Extracted records:
---------------

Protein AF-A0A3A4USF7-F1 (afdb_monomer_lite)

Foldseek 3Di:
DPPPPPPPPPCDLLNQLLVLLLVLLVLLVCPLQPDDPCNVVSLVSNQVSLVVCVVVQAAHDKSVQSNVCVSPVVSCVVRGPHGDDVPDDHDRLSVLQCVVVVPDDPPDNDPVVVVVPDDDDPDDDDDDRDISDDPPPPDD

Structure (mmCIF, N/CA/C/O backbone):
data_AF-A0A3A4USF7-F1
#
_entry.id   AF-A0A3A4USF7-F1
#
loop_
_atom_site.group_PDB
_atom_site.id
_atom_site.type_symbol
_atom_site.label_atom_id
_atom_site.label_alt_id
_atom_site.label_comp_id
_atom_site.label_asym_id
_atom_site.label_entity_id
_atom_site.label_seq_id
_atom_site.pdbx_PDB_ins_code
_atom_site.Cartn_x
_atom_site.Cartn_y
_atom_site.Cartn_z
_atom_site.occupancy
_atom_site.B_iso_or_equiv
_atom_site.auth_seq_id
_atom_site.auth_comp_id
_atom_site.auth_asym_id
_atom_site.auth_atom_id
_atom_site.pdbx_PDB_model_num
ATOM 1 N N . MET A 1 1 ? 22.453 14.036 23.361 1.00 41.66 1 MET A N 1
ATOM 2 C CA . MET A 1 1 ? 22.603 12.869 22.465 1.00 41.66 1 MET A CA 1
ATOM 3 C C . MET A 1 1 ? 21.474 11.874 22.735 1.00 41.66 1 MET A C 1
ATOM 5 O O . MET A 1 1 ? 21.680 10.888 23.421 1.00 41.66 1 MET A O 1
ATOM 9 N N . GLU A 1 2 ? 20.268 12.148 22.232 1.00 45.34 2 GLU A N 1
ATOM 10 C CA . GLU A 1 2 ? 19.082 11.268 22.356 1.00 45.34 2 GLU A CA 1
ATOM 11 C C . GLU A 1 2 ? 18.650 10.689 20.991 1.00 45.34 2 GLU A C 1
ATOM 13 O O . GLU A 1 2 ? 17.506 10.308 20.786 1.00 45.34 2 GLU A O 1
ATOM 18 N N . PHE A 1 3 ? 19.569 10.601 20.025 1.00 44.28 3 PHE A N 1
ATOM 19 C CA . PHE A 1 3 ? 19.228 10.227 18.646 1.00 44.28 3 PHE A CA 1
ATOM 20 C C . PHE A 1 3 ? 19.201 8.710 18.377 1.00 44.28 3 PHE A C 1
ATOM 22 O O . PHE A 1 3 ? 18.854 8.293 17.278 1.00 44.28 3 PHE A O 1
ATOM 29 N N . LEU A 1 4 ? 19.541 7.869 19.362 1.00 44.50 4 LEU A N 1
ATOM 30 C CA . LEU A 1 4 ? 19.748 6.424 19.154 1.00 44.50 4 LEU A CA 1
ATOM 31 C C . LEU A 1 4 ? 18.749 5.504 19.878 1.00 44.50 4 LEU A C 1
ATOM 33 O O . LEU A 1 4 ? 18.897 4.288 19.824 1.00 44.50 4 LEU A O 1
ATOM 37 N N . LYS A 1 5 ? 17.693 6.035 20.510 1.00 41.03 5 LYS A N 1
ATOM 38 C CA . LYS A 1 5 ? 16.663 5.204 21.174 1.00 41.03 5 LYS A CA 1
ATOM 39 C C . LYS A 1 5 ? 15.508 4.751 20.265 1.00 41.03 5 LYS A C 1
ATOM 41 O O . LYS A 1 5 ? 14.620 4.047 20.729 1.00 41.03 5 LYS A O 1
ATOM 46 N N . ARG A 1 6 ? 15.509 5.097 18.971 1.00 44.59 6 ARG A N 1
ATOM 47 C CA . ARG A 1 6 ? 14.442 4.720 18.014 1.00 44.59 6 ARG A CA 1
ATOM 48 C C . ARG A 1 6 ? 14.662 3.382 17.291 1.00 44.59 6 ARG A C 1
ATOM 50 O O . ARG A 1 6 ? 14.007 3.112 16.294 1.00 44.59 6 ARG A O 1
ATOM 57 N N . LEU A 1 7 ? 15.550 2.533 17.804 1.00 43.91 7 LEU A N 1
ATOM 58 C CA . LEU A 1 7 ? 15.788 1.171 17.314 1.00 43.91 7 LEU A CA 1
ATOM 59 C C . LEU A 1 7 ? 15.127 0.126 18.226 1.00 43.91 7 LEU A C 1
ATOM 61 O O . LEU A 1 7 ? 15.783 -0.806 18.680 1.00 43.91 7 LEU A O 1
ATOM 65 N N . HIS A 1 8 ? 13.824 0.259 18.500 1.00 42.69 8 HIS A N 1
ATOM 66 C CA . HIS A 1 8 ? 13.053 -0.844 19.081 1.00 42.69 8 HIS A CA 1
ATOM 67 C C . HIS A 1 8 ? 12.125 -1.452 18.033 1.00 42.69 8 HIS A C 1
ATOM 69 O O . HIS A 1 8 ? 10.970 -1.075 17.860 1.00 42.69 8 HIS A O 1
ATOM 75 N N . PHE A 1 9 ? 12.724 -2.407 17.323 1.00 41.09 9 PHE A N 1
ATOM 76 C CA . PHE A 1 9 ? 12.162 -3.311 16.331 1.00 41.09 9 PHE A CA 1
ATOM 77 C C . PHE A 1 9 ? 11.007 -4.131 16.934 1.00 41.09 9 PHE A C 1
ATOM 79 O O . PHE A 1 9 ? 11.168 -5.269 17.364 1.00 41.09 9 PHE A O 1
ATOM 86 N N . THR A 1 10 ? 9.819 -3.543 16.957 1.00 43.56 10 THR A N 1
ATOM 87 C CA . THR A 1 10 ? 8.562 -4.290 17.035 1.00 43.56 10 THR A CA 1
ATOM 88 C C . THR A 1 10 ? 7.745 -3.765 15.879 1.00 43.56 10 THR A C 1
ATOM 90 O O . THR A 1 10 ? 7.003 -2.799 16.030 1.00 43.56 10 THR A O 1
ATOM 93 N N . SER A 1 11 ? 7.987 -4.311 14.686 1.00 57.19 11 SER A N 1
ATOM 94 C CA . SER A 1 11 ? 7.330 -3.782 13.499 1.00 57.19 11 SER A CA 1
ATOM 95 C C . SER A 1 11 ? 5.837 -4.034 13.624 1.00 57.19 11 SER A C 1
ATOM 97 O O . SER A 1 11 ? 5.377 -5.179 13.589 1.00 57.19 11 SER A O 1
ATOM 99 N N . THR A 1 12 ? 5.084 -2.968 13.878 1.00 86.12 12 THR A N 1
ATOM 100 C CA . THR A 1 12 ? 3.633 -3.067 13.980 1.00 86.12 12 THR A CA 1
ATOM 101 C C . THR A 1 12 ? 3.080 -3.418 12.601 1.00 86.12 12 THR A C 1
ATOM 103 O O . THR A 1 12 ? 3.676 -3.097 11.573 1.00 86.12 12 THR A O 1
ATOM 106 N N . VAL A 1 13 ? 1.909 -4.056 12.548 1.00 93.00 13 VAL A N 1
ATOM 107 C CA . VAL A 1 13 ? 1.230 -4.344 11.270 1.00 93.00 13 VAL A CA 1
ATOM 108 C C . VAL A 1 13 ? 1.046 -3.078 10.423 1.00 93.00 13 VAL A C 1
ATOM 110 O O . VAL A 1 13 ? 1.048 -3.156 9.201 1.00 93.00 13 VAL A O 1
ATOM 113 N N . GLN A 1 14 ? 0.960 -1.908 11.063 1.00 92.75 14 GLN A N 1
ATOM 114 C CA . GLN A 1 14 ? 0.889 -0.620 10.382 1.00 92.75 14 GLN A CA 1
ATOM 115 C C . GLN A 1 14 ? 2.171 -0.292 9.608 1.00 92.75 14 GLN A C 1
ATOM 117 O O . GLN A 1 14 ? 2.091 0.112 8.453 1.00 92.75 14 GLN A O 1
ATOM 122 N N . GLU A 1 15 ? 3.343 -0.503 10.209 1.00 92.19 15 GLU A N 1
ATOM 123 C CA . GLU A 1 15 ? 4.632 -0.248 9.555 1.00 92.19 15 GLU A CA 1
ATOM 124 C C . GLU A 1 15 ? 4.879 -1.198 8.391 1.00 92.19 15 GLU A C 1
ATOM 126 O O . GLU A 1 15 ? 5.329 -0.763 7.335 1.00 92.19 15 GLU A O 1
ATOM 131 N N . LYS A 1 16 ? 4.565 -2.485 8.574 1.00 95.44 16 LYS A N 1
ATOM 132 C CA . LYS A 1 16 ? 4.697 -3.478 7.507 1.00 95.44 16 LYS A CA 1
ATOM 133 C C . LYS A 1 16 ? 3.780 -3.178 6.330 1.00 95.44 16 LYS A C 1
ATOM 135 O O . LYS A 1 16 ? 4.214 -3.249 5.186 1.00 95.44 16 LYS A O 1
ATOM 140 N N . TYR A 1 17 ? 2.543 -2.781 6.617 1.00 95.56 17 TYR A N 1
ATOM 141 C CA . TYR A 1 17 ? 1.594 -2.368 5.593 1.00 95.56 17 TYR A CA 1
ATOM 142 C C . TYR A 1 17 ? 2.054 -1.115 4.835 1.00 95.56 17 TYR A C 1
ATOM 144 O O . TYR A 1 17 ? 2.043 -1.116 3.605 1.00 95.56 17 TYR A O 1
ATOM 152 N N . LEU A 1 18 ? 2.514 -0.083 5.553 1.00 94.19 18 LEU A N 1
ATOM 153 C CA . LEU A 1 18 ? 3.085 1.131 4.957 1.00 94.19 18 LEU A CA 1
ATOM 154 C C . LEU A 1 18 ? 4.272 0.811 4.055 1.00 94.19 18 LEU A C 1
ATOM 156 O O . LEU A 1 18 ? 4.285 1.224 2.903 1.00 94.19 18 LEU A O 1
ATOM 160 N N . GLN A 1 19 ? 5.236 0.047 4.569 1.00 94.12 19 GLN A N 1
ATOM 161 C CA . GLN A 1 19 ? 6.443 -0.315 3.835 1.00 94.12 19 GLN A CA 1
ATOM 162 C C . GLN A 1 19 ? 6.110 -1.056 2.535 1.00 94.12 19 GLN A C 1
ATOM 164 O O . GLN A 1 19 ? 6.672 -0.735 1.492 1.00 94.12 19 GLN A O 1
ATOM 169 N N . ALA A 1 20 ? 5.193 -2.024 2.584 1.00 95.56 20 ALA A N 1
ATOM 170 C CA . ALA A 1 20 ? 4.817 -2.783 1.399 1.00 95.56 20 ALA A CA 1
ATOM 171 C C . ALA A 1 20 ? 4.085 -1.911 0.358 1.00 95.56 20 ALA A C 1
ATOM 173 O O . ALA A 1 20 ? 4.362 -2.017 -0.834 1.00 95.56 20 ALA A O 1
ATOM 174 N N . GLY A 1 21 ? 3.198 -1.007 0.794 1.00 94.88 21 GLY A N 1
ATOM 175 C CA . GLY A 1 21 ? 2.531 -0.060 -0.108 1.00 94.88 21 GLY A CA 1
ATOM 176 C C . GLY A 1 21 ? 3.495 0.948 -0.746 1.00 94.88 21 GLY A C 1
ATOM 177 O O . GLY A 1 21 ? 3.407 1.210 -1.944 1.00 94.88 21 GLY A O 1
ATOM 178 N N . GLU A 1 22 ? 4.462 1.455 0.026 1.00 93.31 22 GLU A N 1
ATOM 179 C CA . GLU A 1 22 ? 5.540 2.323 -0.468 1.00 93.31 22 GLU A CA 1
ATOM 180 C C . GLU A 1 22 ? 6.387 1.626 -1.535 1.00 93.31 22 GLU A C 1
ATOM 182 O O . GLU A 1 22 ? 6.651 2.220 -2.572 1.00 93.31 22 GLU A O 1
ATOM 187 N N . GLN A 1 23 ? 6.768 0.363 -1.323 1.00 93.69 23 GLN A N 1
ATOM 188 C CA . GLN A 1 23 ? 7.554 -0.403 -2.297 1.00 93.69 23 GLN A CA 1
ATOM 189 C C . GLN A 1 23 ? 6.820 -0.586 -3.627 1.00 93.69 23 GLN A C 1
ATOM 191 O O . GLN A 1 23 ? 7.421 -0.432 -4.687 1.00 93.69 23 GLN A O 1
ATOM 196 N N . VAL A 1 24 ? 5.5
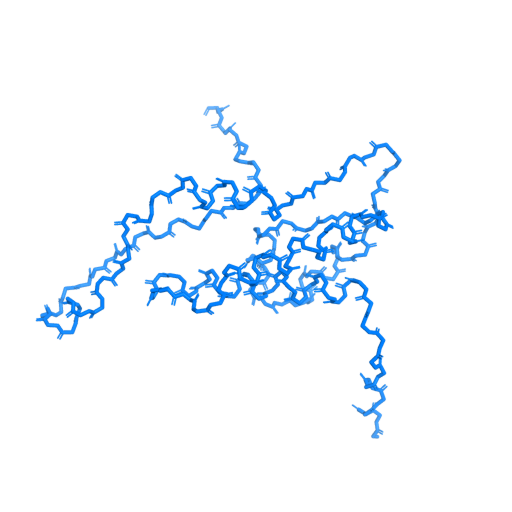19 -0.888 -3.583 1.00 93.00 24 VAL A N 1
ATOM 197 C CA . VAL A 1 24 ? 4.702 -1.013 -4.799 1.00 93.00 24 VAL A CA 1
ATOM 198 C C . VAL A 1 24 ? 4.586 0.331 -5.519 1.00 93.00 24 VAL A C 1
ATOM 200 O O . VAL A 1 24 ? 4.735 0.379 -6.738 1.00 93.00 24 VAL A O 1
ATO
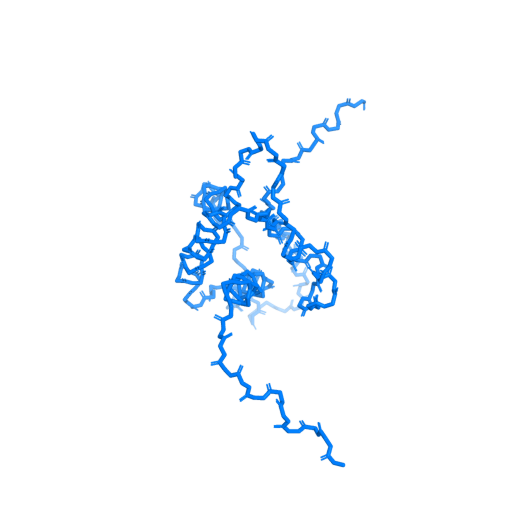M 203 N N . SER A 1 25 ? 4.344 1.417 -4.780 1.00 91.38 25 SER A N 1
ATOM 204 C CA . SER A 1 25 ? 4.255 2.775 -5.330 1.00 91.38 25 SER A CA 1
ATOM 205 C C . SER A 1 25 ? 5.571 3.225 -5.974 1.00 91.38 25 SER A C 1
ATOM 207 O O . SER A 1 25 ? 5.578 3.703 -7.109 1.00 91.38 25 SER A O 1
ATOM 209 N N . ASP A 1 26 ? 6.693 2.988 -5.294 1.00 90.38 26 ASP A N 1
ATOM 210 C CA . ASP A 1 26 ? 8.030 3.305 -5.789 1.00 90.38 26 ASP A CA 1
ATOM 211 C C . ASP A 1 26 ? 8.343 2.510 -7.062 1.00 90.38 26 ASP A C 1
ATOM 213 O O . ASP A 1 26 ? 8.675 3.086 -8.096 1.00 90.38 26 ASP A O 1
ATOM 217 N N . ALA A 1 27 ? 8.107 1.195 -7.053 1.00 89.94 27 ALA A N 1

---------------

What to work on:
Starting with the first line above and ending with the line that holds "ATOM 3 C C .", restate each line word for word and add nothing else.

Your response:
Protein AF-A0A3A4USF7-F1 (afdb_monomer_lite)

Foldseek 3Di:
DPPPPPPPPPCDLLNQLLVLLLVLLVLLVCPLQPDDPCNVVSLVSNQVSLVVCVVVQAAHDKSVQSNVCVSPVVSCVVRGPHGDDVPDDHDRLSVLQCVVVVPDDPPDNDPVVVVVPDDDDPDDDDDDRDISDDPPPPDD

Structure (mmCIF, N/CA/C/O backbone):
data_AF-A0A3A4USF7-F1
#
_entry.id   AF-A0A3A4USF7-F1
#
loop_
_atom_site.group_PDB
_atom_site.id
_atom_site.type_symbol
_atom_site.label_atom_id
_atom_site.label_alt_id
_atom_site.label_comp_id
_atom_site.label_asym_id
_atom_site.label_entity_id
_atom_site.label_seq_id
_atom_site.pdbx_PDB_ins_code
_atom_site.Cartn_x
_atom_site.Cartn_y
_atom_site.Cartn_z
_atom_site.occupancy
_atom_site.B_iso_or_equiv
_atom_site.auth_seq_id
_atom_site.auth_comp_id
_atom_site.auth_asym_id
_atom_site.auth_atom_id
_atom_site.pdbx_PDB_model_num
ATOM 1 N N . MET A 1 1 ? 22.453 14.036 23.361 1.00 41.66 1 MET A N 1
ATOM 2 C CA . MET A 1 1 ? 22.603 12.869 22.465 1.00 41.66 1 MET A CA 1
ATOM 3 C C . MET A 1 1 ? 21.474 11.874 22.735 1.00 41.66 1 MET A C 1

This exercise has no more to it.